1. Introdução
A doutrina clássica se refere à verdade real como um dos objetivos do processo penal. Assim, no processo penal busca-se a verdade real, enquanto que no processo civil busca-se a formal.
Sob tal ótica, discute-se no presente trabalho a busca da verdade real à luz do art. 156, I, do Código de Processo Penal e o sistema processual penal brasileiro.
2. A busca da verdade real (art. 156, I, do CPP) e sistema processual penal brasileiro
Dispõe o art. 156, I, do Código de Processo Penal:
Art. 156.A prova da alegação incumbirá a quem a fizer, sendo, porém, facultado ao juiz de ofício:
I – ordenar, mesmo antes de iniciada a ação penal, a produção antecipada de provas consideradas urgentes e relevantes, observando a necessidade, adequação e proporcionalidade da medida;
O citado artigo permite ao juiz de ofício a produção de provas em busca da verdade real ou verdade possível. Segundo Sérgio Marcos de Moraes Pitombo (1993, p.74):
a doutrina dá o nome de princípio da verdade real ou material à regra, em razão da qual o juiz vela pela conformidade da postulação das partes com a verdade real, a ele revelada, pelos resultados da instrução criminal. Mas, acrescenta o que essa verdade de que se cuida não traz a marca da plenitude, e sendo, pois, realizável a aproximação, trata-se da ‘verdade possível’; da verdade, dita processual, ou atingível.

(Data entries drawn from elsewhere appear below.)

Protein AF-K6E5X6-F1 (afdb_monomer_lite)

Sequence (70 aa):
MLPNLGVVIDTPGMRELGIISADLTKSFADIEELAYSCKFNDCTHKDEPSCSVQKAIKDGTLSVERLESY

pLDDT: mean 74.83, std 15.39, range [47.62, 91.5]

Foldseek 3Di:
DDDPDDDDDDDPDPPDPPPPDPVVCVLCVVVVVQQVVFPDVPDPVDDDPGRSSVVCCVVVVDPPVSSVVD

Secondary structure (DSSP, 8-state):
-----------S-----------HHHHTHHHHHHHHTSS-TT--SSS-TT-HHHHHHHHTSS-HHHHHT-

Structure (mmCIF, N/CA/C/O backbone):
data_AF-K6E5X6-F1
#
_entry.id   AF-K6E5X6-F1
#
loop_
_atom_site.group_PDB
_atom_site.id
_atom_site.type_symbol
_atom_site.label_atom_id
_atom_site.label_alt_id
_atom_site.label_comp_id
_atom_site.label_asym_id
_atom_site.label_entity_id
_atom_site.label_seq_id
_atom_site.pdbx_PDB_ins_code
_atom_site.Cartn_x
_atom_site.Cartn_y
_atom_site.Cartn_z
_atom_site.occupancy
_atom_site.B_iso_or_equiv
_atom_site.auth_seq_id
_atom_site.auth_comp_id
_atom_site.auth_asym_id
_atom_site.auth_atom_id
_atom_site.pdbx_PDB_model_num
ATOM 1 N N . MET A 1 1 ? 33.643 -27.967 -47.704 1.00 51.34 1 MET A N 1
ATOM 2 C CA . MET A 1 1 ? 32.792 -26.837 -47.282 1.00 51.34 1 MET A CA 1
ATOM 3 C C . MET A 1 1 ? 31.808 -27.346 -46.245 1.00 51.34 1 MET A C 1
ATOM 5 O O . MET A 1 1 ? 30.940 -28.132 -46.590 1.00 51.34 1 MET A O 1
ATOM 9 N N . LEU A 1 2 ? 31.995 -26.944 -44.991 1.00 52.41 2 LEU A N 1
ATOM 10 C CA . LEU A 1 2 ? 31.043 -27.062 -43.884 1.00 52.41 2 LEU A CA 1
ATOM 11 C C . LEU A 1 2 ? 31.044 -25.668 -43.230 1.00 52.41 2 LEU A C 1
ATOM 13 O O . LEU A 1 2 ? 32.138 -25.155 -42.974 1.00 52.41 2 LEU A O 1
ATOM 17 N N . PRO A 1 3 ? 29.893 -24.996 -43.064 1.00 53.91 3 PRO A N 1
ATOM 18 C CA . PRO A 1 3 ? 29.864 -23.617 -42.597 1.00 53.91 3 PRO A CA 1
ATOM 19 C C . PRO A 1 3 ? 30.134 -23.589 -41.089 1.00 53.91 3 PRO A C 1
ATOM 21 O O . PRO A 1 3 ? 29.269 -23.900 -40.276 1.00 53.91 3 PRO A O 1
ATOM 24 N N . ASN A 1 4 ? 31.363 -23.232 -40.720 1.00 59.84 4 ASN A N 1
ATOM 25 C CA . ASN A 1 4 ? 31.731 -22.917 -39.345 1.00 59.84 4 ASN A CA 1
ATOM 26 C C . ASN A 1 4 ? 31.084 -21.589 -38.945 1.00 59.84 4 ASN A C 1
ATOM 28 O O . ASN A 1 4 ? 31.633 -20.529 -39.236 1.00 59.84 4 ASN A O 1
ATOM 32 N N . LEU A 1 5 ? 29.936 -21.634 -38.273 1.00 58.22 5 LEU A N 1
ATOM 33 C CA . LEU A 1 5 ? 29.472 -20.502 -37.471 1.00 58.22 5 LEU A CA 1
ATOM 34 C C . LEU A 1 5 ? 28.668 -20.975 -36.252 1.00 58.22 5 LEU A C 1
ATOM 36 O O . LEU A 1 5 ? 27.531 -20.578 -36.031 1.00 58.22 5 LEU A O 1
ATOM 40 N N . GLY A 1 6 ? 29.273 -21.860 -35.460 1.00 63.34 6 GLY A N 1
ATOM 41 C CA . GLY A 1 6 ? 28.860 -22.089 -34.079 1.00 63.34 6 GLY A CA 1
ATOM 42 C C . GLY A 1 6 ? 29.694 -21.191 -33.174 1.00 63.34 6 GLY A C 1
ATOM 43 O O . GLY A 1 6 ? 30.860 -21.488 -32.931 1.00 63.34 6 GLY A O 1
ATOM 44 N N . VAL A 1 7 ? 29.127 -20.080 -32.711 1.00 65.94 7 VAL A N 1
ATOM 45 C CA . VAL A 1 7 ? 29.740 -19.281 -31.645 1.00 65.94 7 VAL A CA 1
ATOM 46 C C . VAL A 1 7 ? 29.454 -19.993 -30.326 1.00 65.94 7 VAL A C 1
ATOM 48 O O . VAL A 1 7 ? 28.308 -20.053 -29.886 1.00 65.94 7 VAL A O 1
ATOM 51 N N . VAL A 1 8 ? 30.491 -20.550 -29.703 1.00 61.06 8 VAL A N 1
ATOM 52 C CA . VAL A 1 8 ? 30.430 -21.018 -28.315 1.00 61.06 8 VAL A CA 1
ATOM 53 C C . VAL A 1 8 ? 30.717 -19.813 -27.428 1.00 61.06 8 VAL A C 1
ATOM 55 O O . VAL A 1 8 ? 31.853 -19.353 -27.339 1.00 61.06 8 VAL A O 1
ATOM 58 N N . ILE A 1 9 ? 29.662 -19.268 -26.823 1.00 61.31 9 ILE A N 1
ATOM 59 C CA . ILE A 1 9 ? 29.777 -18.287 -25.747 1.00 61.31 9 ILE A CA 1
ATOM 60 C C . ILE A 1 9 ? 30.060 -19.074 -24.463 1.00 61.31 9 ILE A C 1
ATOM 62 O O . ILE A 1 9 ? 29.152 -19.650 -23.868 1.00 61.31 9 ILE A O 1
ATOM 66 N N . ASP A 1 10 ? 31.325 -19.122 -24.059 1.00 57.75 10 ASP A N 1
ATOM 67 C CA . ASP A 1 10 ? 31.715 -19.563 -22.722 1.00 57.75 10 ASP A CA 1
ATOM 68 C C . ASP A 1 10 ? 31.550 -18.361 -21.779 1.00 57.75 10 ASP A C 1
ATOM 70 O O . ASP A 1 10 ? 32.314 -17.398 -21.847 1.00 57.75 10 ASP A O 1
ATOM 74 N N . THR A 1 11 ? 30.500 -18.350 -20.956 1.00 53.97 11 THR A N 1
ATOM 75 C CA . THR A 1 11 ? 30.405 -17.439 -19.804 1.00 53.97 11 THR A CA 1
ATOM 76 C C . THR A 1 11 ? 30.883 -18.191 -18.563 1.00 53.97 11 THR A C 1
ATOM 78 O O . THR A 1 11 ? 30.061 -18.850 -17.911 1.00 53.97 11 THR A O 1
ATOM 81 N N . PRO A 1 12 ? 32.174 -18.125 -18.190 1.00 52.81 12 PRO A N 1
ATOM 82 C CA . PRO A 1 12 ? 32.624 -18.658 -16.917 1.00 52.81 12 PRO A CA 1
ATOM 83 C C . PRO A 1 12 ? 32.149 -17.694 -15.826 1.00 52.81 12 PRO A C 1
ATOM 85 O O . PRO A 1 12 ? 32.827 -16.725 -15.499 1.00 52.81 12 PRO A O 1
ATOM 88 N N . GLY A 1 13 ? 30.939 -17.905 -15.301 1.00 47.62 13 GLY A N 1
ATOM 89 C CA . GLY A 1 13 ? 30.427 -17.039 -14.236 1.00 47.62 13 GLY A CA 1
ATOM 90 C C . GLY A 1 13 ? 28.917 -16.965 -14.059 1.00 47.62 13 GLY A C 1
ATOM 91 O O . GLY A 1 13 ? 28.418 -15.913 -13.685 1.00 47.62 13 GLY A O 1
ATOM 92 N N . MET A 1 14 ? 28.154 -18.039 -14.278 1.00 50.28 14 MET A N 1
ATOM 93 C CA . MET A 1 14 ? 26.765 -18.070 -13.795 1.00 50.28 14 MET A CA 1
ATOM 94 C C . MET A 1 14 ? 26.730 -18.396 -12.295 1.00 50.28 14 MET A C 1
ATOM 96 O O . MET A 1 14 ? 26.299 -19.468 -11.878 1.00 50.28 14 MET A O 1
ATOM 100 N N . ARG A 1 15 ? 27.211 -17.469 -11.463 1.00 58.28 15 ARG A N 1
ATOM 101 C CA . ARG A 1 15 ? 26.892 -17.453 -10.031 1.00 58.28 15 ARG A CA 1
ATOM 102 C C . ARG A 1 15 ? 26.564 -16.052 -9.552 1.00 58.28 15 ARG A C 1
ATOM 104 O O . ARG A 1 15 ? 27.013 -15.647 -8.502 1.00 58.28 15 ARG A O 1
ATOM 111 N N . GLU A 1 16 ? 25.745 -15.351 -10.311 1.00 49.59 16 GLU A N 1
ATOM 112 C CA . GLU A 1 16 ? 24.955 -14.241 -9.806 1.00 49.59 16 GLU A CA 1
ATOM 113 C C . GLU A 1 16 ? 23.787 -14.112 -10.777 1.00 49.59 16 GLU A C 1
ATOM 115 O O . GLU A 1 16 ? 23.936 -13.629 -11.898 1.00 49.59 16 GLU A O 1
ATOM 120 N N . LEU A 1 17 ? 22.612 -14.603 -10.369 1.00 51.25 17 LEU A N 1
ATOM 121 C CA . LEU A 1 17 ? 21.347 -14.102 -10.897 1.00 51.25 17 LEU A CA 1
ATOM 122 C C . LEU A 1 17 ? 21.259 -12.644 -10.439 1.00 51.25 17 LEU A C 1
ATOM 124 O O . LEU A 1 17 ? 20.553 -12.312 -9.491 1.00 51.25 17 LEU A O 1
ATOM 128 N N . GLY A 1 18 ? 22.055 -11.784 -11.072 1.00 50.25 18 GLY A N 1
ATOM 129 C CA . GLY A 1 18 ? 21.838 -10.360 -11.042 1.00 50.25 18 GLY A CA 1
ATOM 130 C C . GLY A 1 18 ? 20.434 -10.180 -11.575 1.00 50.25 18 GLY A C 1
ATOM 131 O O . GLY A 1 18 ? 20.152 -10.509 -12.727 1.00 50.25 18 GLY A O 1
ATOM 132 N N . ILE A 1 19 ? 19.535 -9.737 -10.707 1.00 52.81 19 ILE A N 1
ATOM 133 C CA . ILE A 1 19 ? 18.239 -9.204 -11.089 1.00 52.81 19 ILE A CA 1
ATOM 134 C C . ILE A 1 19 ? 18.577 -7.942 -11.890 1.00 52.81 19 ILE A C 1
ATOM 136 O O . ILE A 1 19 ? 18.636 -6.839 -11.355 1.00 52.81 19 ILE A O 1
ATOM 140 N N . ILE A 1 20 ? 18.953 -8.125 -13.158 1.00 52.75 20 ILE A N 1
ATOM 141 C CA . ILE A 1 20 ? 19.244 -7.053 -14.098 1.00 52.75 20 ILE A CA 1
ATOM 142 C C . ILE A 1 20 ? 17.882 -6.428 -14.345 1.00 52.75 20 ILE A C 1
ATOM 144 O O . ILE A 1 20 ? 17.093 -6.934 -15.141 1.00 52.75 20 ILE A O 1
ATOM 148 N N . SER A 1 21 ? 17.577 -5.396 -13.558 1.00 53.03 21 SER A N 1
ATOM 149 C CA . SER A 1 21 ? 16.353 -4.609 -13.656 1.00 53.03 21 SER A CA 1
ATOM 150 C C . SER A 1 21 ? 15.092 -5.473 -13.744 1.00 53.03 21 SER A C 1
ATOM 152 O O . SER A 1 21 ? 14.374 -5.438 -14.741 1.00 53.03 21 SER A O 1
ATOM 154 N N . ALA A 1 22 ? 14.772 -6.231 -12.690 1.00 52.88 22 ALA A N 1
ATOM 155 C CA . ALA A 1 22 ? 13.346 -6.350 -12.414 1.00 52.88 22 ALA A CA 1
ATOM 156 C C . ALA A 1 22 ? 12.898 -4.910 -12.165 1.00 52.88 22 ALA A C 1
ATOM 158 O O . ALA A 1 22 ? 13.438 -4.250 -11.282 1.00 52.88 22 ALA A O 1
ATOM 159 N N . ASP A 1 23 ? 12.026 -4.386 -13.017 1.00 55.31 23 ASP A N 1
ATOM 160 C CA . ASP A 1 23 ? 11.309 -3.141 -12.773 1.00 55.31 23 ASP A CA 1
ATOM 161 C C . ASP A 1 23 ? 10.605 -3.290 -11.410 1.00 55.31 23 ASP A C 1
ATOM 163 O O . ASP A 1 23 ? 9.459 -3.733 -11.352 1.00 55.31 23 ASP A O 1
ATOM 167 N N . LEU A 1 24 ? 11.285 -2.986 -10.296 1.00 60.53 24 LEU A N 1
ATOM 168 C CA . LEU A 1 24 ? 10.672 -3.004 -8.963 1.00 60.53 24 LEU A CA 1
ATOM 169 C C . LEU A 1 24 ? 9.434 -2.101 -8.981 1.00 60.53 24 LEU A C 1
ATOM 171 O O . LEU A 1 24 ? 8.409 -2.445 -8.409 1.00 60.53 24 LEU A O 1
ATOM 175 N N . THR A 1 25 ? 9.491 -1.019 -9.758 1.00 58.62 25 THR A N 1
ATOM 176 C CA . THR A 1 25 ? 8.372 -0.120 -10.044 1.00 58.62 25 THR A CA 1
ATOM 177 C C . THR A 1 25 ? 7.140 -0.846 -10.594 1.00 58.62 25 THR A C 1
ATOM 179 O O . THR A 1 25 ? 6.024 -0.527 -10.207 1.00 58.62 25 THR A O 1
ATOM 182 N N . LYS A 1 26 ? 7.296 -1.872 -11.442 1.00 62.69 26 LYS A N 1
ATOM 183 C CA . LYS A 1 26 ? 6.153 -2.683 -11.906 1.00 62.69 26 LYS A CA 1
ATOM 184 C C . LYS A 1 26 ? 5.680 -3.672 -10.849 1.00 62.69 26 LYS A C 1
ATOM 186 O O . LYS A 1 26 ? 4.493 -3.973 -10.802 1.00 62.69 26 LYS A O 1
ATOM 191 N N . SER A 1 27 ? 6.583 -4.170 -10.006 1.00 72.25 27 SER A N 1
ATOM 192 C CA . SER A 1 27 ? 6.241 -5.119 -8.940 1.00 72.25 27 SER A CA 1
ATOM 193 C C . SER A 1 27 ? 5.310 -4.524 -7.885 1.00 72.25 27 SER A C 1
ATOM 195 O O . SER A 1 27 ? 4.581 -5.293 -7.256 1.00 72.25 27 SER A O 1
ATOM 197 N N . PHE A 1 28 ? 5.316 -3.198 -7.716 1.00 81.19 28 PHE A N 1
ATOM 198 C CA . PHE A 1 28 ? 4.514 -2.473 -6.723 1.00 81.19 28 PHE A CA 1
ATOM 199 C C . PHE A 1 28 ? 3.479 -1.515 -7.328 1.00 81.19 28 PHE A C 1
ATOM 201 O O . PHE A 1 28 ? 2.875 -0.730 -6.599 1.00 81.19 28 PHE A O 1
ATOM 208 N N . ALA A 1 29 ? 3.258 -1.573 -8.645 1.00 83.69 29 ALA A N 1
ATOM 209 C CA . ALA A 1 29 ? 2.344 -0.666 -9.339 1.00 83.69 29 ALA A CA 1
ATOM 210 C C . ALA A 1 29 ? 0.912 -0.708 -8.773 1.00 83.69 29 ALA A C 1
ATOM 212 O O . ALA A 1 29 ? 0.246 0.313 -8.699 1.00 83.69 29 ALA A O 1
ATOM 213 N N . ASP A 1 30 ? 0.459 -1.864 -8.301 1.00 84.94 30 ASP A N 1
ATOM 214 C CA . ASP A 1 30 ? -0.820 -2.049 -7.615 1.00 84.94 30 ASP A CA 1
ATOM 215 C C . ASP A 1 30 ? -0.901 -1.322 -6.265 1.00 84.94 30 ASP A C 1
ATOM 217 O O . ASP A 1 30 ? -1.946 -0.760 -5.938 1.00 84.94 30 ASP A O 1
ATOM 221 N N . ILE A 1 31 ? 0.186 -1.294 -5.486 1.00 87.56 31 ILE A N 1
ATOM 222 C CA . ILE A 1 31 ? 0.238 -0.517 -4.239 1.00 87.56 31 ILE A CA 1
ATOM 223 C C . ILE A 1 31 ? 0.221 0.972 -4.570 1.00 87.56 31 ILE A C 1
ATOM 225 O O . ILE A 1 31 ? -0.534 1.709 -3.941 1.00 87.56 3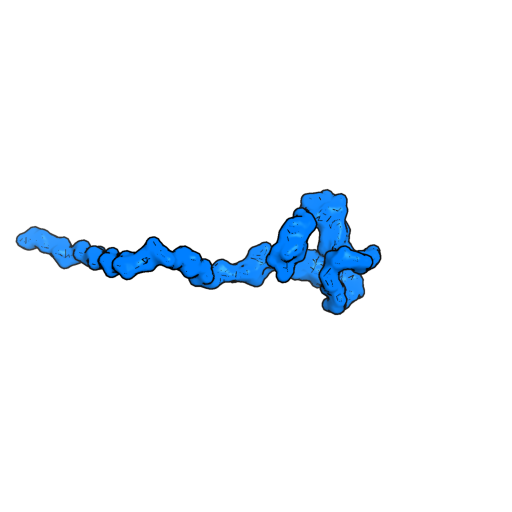1 ILE A O 1
ATOM 229 N N . GLU A 1 32 ? 0.982 1.408 -5.578 1.00 87.00 32 GLU A N 1
ATOM 230 C CA . GLU A 1 32 ? 0.991 2.808 -6.013 1.00 87.00 32 GLU A CA 1
ATOM 231 C C . GLU A 1 32 ? -0.382 3.256 -6.539 1.00 87.00 32 GLU A C 1
ATOM 233 O O . GLU A 1 32 ? -0.878 4.303 -6.128 1.00 87.00 32 GLU A O 1
ATOM 238 N N . GLU A 1 33 ? -1.061 2.461 -7.371 1.00 88.69 33 GLU A N 1
ATOM 239 C CA . GLU A 1 33 ? -2.420 2.764 -7.852 1.00 88.69 33 GLU A CA 1
ATOM 240 C C . GLU A 1 33 ? -3.429 2.895 -6.700 1.00 88.69 33 GLU A C 1
ATOM 242 O O . GLU A 1 33 ? -4.263 3.810 -6.679 1.00 88.69 33 GLU A O 1
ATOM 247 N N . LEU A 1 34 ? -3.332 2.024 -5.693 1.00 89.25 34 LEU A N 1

Assinala Antônio Magalhães Gomes Filho que a nossa cultura processual penal ainda predominantemente inquisitória, “valoriza tudo aquilo que possa ser útil ao esclarecimento da chamada verdade real” ( 2001. p. 234).
2.1 O papel do juiz na produção de provas segundo o sistema processual penal
Importante é o papel do juiz na produção de provas, cuja atuação muda de acordo com classificação do sistema processual penal: acusatório ou inquisitório.
No sistema inquisitório as funções acusatórias e julgadoras se concentram no mesmo órgão. O sistema acusatório é caracterizado pela separação de atribuições entre os órgãos estatais, onde a função estatal de julgar pertence ao Poder Judiciário, enquanto que a de acusar pertence ao Ministério Público.
Alguns autores afirmam que, no Brasil, o sistema é o acusatório. Outros doutrinadores discordam de tal posicionamento, alegando, que em função da atual legislação infraconstitucional brasileira, o sistema processual penal não poderia ser classificado como acusatório puro, mas sim inquisitivo garantista.
Na verdade não há no Brasil um sistema acusatório puro. Esse é o entendimento preconizado por Guilherme de Souza Nucci (2007, p. 104/105):
É certo que muitos processualistas sustentam que o nosso sistema é o acusatório. Mas baseiam-se exclusivamente nos princípios constitucionais vigentes (contraditório, separação entre acusação e órgão julgador, publicidade, ampla defesa, presunção de inocência etc.). Entretanto, olvida-se, nessa análise, o disposto no Código de Processo Penal, que prevê a colheita inicial da prova através do inquérito policial, presidido por um bacharel em Direito, que é o delegado, com todos os requisitos do sistema inquisitivo (sigilo, ausência de contraditório e ampla defesa, procedimento eminentemente escrito, impossibilidade de recusa do condutor da investigação etc.) Somente após, ingressa-se com a ação penal e, em juízo, passam a vigorar as garantias constitucionais mencionadas, aproximando-se o procedimento do sistema acusatório. (...)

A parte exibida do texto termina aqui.